Yes, an economy seat on a Virgin Voyager may well be bigger than all the seats on a FLY-BE ATP or a BMI Embraer, however you're only on those seats for about 50-60 minutes-Max, as opposed to being stuck there for several hours, surrounded by hissing crackling leakage from MP3 players and idiots braying into their phones.
 
I can't help but feel that Cobbles is demonstrating exactly why we need an aviation fuel tax.

Most people make transport decisions based on the direct cost to themselves. And by cost I mean the trade-off of actual financial cost of tickets, time, comfort, convenience etc.

Indirect costs and wider costs (to the environment, to other people) don't tend to factor.

The only way to make people switch mode is to shift the balance of the trade-offs. Which can of course be to make the alternative more appealing (eg cheaper train tickets or faster journey times - see Virgin Manchester/Leeds to London or Eurostar for examples of where journey time reductions are trying to compete directly with air travel).

But often the only viable short-term solution is to increase the cost of travel on the mode you want to disuade people from using.

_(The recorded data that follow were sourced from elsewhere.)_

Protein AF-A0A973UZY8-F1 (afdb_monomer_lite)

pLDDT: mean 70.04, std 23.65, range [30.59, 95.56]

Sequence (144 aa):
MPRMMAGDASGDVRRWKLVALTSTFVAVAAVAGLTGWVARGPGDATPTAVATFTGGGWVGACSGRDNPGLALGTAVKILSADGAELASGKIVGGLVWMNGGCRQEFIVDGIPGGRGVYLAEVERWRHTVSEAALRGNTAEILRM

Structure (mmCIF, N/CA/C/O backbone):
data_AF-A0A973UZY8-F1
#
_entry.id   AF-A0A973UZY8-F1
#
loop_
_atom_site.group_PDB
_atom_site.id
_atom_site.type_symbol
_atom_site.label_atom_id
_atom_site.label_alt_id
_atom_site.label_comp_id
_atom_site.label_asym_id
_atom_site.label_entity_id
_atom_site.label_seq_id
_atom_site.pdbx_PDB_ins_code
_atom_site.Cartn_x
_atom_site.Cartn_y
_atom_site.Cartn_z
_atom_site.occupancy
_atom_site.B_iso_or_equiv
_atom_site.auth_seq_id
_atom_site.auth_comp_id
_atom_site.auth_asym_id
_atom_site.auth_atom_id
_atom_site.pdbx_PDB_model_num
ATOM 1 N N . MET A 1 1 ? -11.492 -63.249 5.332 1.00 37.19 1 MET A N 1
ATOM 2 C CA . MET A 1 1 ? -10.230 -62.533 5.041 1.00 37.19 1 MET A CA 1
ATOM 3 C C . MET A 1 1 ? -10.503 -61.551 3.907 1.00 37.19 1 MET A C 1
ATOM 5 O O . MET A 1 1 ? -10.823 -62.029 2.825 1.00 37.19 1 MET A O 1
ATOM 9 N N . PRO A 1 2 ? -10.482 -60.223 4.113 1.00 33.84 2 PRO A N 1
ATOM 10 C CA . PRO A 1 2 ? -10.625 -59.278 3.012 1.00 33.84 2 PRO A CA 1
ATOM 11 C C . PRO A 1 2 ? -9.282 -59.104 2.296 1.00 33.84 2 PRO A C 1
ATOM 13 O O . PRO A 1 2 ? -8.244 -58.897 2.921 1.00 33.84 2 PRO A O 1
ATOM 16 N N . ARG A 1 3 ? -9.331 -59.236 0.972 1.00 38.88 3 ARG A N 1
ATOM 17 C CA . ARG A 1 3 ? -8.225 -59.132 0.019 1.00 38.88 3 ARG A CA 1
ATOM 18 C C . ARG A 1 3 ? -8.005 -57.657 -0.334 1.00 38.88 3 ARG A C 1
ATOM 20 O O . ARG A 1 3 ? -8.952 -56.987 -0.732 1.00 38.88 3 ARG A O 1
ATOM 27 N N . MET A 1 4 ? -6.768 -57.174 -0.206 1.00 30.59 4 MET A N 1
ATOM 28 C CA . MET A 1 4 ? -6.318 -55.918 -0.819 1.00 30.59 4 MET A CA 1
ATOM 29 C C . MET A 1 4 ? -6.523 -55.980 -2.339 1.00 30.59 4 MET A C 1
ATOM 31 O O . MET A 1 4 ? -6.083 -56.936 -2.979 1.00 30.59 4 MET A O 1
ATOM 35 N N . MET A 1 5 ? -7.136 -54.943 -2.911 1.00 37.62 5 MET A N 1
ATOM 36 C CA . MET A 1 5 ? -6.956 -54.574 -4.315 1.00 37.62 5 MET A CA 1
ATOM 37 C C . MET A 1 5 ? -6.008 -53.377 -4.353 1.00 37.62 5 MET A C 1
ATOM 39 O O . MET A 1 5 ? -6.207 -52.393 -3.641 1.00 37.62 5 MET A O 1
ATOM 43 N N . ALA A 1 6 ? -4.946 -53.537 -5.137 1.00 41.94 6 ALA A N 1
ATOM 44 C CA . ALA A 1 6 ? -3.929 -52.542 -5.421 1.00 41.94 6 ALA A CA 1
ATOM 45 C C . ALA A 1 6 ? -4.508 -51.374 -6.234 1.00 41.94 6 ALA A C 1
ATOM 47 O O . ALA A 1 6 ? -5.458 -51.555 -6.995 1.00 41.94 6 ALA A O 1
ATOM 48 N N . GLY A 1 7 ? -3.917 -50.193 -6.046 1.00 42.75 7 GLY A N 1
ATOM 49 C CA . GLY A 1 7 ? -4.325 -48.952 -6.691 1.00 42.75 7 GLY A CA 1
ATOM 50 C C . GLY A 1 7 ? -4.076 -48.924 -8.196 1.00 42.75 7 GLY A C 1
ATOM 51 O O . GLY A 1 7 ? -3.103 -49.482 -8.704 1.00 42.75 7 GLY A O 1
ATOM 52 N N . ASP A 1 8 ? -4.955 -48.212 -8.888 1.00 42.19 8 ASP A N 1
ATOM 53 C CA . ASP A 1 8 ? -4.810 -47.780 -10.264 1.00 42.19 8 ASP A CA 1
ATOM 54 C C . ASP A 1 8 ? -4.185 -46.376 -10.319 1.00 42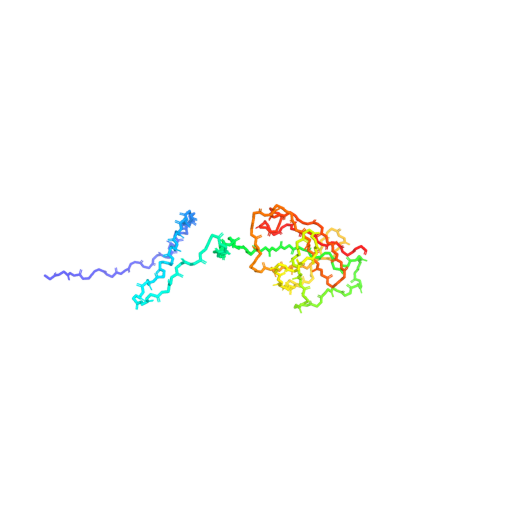.19 8 ASP A C 1
ATOM 56 O O . ASP A 1 8 ? -4.741 -45.355 -9.922 1.00 42.19 8 ASP A O 1
ATOM 60 N N . ALA A 1 9 ? -2.955 -46.350 -10.825 1.00 48.16 9 ALA A N 1
ATOM 61 C CA . ALA A 1 9 ? -2.164 -45.165 -11.105 1.00 48.16 9 ALA A CA 1
ATOM 62 C C . ALA A 1 9 ? -2.617 -44.501 -12.416 1.00 48.16 9 ALA A C 1
ATOM 64 O O . ALA A 1 9 ? -1.954 -44.605 -13.446 1.00 48.16 9 ALA A O 1
ATOM 65 N N . SER A 1 10 ? -3.742 -43.793 -12.373 1.00 43.12 10 SER A N 1
ATOM 66 C CA . SER A 1 10 ? -4.159 -42.870 -13.430 1.00 43.12 10 SER A CA 1
ATOM 67 C C . SER A 1 10 ? -4.230 -41.471 -12.828 1.00 43.12 10 SER A C 1
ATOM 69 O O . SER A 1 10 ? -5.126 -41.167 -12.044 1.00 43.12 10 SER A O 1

Hence congestion charging, hence the talk of road tolls, hence aviation fuel tax.

Particularly when we are talking about short internal flights, there has got to be some serious thought about how the trade-off against rail can be improved. There is something really wrong when air can come out as the preferred option on a journey like Leeds-London.
 
Cobbles said:
SNCF use them on non-electrified routes (top speed 185Kph) - they're self-contained multi-car units a bit like Virgin Voyagers (but without the stinky blatting diesel engines).
I haven't seen too many SNCF trains zipping around the UK rail network. This might, of course, not be entirely unrelated to the fact that, thanks to various short-sighted government decisions, we've only ever had one line in this country that was built to Continental loading gauge (the Midland Main Line), and that's been truncated thanks to our Dear Leaderene selling off part of the route for development.

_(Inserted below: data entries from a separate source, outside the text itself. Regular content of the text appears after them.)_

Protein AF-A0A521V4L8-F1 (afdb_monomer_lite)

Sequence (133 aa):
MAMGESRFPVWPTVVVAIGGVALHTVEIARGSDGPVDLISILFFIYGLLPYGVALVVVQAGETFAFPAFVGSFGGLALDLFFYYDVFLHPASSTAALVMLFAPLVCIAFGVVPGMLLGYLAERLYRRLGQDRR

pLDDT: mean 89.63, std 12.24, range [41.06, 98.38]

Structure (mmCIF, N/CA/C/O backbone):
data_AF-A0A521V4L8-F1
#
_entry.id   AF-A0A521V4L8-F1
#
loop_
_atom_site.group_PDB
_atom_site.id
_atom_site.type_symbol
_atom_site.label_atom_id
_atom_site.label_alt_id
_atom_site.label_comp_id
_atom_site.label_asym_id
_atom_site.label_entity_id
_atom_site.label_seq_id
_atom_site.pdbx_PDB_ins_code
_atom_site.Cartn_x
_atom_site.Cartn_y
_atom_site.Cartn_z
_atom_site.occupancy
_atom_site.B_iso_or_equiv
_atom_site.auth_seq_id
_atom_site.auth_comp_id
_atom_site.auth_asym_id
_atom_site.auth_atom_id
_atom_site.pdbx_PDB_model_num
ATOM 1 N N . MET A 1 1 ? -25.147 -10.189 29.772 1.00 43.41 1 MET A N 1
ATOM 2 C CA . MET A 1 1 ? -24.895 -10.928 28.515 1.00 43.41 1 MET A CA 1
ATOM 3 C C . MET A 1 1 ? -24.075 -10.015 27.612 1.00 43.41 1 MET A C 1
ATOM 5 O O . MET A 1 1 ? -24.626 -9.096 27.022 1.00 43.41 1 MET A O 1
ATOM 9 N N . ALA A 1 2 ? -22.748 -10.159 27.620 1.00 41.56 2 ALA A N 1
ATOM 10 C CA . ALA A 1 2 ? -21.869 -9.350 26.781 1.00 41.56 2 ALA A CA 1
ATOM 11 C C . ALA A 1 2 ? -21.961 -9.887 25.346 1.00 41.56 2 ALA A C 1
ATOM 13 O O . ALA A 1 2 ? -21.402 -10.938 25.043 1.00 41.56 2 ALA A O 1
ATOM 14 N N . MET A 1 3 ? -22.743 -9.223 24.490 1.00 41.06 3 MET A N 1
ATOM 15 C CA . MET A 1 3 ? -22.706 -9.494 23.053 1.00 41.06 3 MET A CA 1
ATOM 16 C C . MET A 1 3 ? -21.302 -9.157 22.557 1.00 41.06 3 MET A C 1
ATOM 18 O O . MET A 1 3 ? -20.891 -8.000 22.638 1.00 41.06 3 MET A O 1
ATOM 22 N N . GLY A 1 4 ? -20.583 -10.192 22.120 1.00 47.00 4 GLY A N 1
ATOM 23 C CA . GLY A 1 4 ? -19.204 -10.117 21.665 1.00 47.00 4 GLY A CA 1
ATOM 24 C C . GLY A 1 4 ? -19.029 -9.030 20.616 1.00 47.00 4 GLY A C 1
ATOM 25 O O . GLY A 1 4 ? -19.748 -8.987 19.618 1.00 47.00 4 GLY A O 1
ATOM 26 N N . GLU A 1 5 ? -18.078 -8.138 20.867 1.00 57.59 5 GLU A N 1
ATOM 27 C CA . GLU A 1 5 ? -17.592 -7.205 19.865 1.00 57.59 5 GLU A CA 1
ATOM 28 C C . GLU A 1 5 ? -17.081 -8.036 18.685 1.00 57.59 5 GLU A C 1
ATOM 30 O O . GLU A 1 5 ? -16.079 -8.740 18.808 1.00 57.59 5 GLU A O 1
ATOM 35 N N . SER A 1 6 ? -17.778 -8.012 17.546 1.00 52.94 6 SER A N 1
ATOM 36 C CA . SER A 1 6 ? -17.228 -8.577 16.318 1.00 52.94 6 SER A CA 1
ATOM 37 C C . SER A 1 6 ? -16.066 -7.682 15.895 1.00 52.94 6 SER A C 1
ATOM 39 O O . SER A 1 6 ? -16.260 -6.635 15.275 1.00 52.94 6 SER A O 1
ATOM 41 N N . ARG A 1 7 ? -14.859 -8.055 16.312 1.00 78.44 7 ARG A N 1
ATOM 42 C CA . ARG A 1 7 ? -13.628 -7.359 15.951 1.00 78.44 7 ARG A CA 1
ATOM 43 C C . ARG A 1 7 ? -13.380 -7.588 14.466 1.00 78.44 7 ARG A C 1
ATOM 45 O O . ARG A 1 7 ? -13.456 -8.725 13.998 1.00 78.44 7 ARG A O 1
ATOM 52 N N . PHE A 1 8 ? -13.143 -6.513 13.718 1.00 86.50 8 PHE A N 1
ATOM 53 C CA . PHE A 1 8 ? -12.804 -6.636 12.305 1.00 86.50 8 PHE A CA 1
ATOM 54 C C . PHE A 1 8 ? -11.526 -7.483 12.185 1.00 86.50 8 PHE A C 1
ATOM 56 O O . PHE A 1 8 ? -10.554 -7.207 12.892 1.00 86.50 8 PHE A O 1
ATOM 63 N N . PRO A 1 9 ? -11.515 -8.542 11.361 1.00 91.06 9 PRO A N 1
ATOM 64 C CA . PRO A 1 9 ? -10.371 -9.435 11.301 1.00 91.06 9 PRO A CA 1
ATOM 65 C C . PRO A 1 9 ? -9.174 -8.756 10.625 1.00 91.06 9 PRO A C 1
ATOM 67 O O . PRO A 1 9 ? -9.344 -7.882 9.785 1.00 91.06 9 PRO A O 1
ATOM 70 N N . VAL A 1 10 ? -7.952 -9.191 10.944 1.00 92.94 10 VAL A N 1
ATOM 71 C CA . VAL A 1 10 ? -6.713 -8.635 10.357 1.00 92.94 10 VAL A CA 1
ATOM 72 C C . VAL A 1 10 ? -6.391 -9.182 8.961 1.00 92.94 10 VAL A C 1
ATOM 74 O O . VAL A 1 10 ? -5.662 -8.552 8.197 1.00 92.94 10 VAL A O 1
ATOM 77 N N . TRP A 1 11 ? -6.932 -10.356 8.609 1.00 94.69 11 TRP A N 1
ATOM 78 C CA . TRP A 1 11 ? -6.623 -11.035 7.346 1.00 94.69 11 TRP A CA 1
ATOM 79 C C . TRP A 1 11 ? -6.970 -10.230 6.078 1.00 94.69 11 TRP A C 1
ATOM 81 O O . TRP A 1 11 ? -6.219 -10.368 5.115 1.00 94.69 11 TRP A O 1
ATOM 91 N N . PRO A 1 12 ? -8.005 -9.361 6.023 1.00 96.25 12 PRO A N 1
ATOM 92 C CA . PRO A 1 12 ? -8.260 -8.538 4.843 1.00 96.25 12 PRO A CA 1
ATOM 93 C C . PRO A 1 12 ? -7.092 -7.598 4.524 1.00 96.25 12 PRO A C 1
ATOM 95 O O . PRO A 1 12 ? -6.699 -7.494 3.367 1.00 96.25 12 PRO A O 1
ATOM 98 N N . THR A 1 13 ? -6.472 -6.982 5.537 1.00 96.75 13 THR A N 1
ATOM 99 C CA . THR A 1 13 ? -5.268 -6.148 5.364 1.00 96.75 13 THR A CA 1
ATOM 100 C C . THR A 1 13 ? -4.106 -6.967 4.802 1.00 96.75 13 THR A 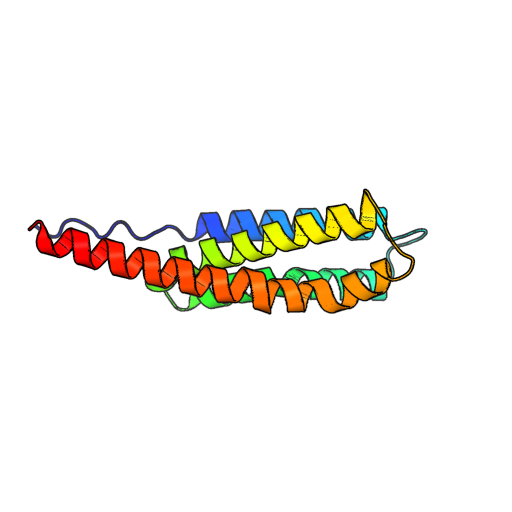C 1
ATOM 102 O O . THR A 1 13 ? -3.397 -6.512 3.908 1.00 96.75 13 THR A O 1
ATOM 105 N N . VAL A 1 14 ? -3.935 -8.206 5.280 1.00 97.06 14 VAL A N 1
ATOM 106 C CA . VAL A 1 14 ? -2.904 -9.128 4.774 1.00 97.06 14 VAL A CA 1
ATOM 107 C C . VAL A 1 14 ? -3.156 -9.488 3.309 1.00 97.06 14 VAL A C 1
ATOM 109 O O . VAL A 1 14 ? -2.223 -9.473 2.513 1.00 97.06 14 VAL A O 1
ATOM 112 N N . VAL A 1 15 ? -4.407 -9.762 2.929 1.00 98.19 15 VAL A N 1
ATOM 113 C CA . VAL A 1 15 ? -4.778 -10.052 1.534 1.00 98.19 15 VAL A CA 1
ATOM 114 C C . VAL A 1 15 ? -4.449 -8.872 0.620 1.00 98.19 15 VAL A C 1
ATOM 116 O O . VAL A 1 15 ? -3.878 -9.075 -0.448 1.00 98.19 15 VAL A O 1
ATOM 119 N N . VAL A 1 16 ? -4.744 -7.642 1.048 1.00 98.06 16 VAL A N 1
ATOM 120 C CA . VAL A 1 16 ? -4.397 -6.439 0.277 1.00 98.06 16 VAL A CA 1
ATOM 121 C C . VAL A 1 16 ? -2.879 -6.282 0.144 1.00 98.06 16 VAL A C 1
ATOM 123 O O . VAL A 1 16 ? -2.394 -6.013 -0.952 1.00 98.06 16 VAL A O 1
ATOM 126 N N . ALA A 1 17 ? -2.116 -6.520 1.215 1.00 97.94 17 ALA A N 1
ATOM 127 C CA . ALA A 1 17 ? -0.654 -6.480 1.168 1.00 97.94 17 ALA A CA 1
ATOM 128 C C . ALA A 1 17 ? -0.064 -7.535 0.214 1.00 97.94 17 ALA A C 1
ATOM 130 O O . ALA A 1 17 ? 0.862 -7.232 -0.534 1.00 97.94 17 ALA A O 1
ATOM 131 N N . ILE A 1 18 ? -0.626 -8.750 0.181 1.00 98.38 18 ILE A N 1
ATOM 132 C CA . ILE A 1 18 ? -0.251 -9.783 -0.800 1.00 98.38 18 ILE A CA 1
ATOM 133 C C . ILE A 1 18 ? -0.561 -9.310 -2.227 1.00 98.38 18 ILE A C 1
ATOM 135 O O . ILE A 1 18 ? 0.244 -9.532 -3.129 1.00 98.38 18 ILE A O 1
ATOM 139 N N . GLY A 1 19 ? -1.690 -8.625 -2.429 1.00 98.25 19 GLY A N 1
ATOM 140 C CA . GLY A 1 19 ? -2.021 -7.979 -3.701 1.00 98.25 19 GLY A CA 1
ATOM 141 C C . GLY A 1 19 ? -0.963 -6.961 -4.136 1.00 98.25 19 GLY A C 1
ATOM 142 O O . GLY A 1 19 ? -0.519 -7.008 -5.280 1.00 98.25 19 GLY A O 1
ATOM 143 N N . GLY A 1 20 ? -0.495 -6.116 -3.213 1.00 97.62 20 GLY A N 1
ATOM 144 C CA . GLY A 1 20 ? 0.613 -5.184 -3.451 1.00 97.62 20 GLY A CA 1
ATOM 145 C C . GLY A 1 20 ? 1.919 -5.888 -3.826 1.00 97.62 20 GLY A C 1
ATOM 146 O O . GLY A 1 20 ? 2.559 -5.536 -4.813 1.00 97.62 20 GLY A O 1
ATOM 147 N N . VAL A 1 21 ? 2.281 -6.956 -3.105 1.00 98.12 21 VAL A N 1
ATOM 148 C CA . VAL A 1 21 ? 3.451 -7.792 -3.435 1.00 98.12 21 VAL A CA 1
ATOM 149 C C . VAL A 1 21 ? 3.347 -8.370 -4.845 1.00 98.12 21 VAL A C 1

So the point still remains: we'd have to develop and build a new fleet of trains to achieve what you're proposing.
 
pembrokestephen said:
I haven't seen too many SNCF trains zipping around the UK rail network. This might, of course, not be entirely unrelated to the fact that, thanks to various short-sighted government decisions, we've only ever had one line in this country that was built to Continental loading gauge (the Midland Main Line), and that's been truncated thanks to our Dear Leaderene selling off part of the route for development.

So the point still remains: we'd have to develop and build a new fleet of trains to achieve what you're proposing.

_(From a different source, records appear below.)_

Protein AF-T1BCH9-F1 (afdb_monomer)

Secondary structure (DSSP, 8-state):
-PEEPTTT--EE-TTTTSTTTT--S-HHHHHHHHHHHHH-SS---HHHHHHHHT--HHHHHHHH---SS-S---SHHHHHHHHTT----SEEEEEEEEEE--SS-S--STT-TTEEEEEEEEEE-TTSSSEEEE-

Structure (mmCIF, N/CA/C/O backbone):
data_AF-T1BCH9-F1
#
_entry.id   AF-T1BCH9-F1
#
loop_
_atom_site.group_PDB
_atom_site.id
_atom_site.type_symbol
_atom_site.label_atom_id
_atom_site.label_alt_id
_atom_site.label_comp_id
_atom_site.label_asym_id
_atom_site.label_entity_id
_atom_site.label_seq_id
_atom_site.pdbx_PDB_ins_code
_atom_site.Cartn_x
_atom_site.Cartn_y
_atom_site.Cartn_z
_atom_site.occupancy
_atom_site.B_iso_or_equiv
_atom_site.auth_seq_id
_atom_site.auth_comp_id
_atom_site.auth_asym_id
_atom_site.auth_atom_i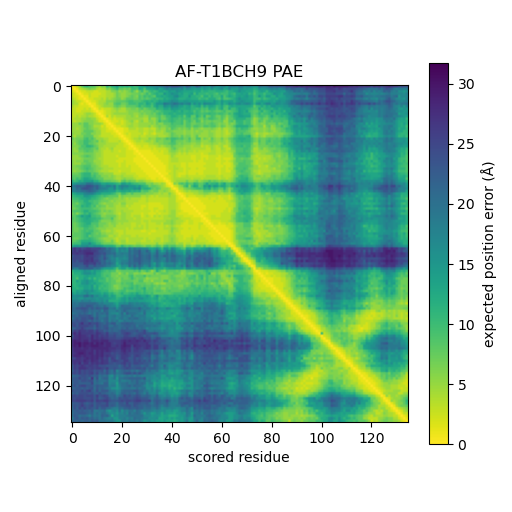d
_atom_site.pdbx_PDB_model_num
ATOM 1 N N . MET A 1 1 ? -18.109 -2.547 18.974 1.00 63.56 1 MET A N 1
ATOM 2 C CA . MET A 1 1 ? -18.253 -3.878 19.598 1.00 63.56 1 MET A CA 1
ATOM 3 C C . MET A 1 1 ? -16.959 -4.169 20.340 1.00 63.56 1 MET A C 1
ATOM 5 O O . MET A 1 1 ? -15.914 -4.207 19.699 1.00 63.56 1 MET A O 1
ATOM 9 N N . TYR A 1 2 ? -17.012 -4.238 21.669 1.00 80.88 2 TYR A N 1
ATOM 10 C CA . TYR A 1 2 ? -15.838 -4.457 22.515 1.00 80.88 2 TYR A CA 1
ATOM 11 C C . TYR A 1 2 ? -15.766 -5.932 22.905 1.00 80.88 2 TYR A C 1
ATOM 13 O O . TYR A 1 2 ? -16.759 -6.506 23.341 1.00 80.88 2 TYR A O 1
ATOM 21 N N . TYR A 1 3 ? -14.596 -6.531 22.728 1.00 84.50 3 TYR A N 1
ATOM 22 C CA . TYR A 1 3 ? -14.264 -7.871 23.181 1.00 84.50 3 TYR A CA 1
ATOM 23 C C . TYR A 1 3 ? -13.579 -7.749 24.530 1.00 84.50 3 TYR A C 1
ATOM 25 O O . TYR A 1 3 ? -12.558 -7.075 24.655 1.00 84.50 3 TYR A O 1
ATOM 33 N N . GLN A 1 4 ? -14.155 -8.377 25.549 1.00 89.62 4 GLN A N 1
ATOM 34 C CA . GLN A 1 4 ? -13.582 -8.369 26.884 1.00 89.62 4 GLN A CA 1
ATOM 35 C C . GLN A 1 4 ? -12.886 -9.697 27.160 1.00 89.62 4 GLN A C 1
ATOM 37 O O . GLN A 1 4 ? -13.500 -10.761 27.086 1.00 89.62 4 GLN A O 1
ATOM 42 N N . CYS A 1 5 ? -11.605 -9.634 27.512 1.00 88.94 5 CYS A N 1
ATOM 43 C CA . CYS A 1 5 ? -10.867 -10.804 27.956 1.00 88.94 5 CYS A CA 1
ATOM 44 C C . CYS A 1 5 ? -11.442 -11.315 29.282 1.00 88.94 5 CYS A C 1
ATOM 46 O O . CYS A 1 5 ? -11.578 -10.561 30.248 1.00 88.94 5 CYS A O 1
ATOM 48 N N . ARG A 1 6 ? -11.741 -12.615 29.353 1.00 90.31 6 ARG A N 1
ATOM 49 C CA . ARG A 1 6 ? -12.289 -13.247 30.562 1.00 90.31 6 ARG A CA 1
ATOM 50 C C . ARG A 1 6 ? -11.279 -13.303 31.714 1.00 90.31 6 ARG A C 1
ATOM 52 O O . ARG A 1 6 ? -11.693 -13.211 32.863 1.00 90.31 6 ARG A O 1
ATOM 59 N N . ALA A 1 7 ? -9.986 -13.431 31.413 1.00 91.56 7 ALA A N 1
ATOM 60 C CA . ALA A 1 7 ? -8.933 -13.595 32.416 1.00 91.56 7 ALA A CA 1
ATOM 61 C C . ALA A 1 7 ? -8.477 -12.262 33.034 1.00 91.56 7 ALA A C 1
ATOM 63 O O . ALA A 1 7 ? -8.392 -12.148 34.250 1.00 91.56 7 ALA A O 1
ATOM 64 N N . CYS A 1 8 ? -8.218 -11.240 32.211 1.00 92.69 8 CYS A N 1
ATOM 65 C CA . CYS A 1 8 ? -7.668 -9.958 32.674 1.00 92.69 8 CYS A CA 1
ATOM 66 C C . CYS A 1 8 ? -8.655 -8.784 32.602 1.00 92.69 8 CYS A C 1
ATOM 68 O O . CYS A 1 8 ? -8.279 -7.652 32.888 1.00 92.69 8 CYS A O 1
ATOM 70 N N . ARG A 1 9 ? -9.910 -9.022 32.185 1.00 87.62 9 ARG A N 1
ATOM 71 C CA . ARG A 1 9 ? -10.977 -8.009 32.022 1.00 87.62 9 ARG A CA 1
ATOM 72 C C . ARG A 1 9 ? -10.651 -6.874 31.044 1.00 87.62 9 ARG A C 1
ATOM 74 O O . ARG A 1 9 ? -11.478 -5.974 30.893 1.00 87.62 9 ARG A O 1
ATOM 81 N N . HIS A 1 10 ? -9.517 -6.945 30.346 1.00 88.00 10 HIS A N 1
ATOM 82 C CA . HIS A 1 10 ? -9.105 -5.989 29.327 1.00 88.00 10 HIS A CA 1
ATOM 83 C C . HIS A 1 10 ? -10.112 -5.951 28.175 1.00 88.00 10 HIS A C 1
ATOM 85 O O . HIS A 1 10 ? -10.547 -6.999 27.690 1.00 88.00 10 HIS A O 1
ATOM 91 N N . GLN A 1 11 ? -10.481 -4.746 27.748 1.00 87.06 11 GLN A N 1
ATOM 92 C CA . GLN A 1 11 ? -11.394 -4.518 26.635 1.00 87.06 11 GLN A CA 1
ATOM 93 C C . GLN A 1 11 ? -10.599 -4.134 25.394 1.00 87.06 11 GLN A C 1
ATOM 95 O O . GLN A 1 11 ? -9.865 -3.152 25.400 1.00 87.06 11 GLN A O 1
ATOM 100 N N . THR A 1 12 ? -10.789 -4.889 24.321 1.00 85.81 12 THR A N 1
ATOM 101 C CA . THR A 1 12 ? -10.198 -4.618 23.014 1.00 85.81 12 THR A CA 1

Needless to say, I wasn't suggesting that we ship them across the Channel wholesale, we could simply get the manufacturer to adapt the model for UK usage (e.g. double up on the seating capacity and render the toilets permanently blocked).

In order to compete with air travel we need a whole new set of rolling stock, capable of at least twice the current "speeds", never mind new track, stations and signalling. Now who's going to pay for that - if we triple the fares, then rail will be even less competitive and taxpayers aren't going to be happy to shell out billions on something that most people only use infrequently - apart from commuting.

In the real world, there is no viable alternative to short haul flights.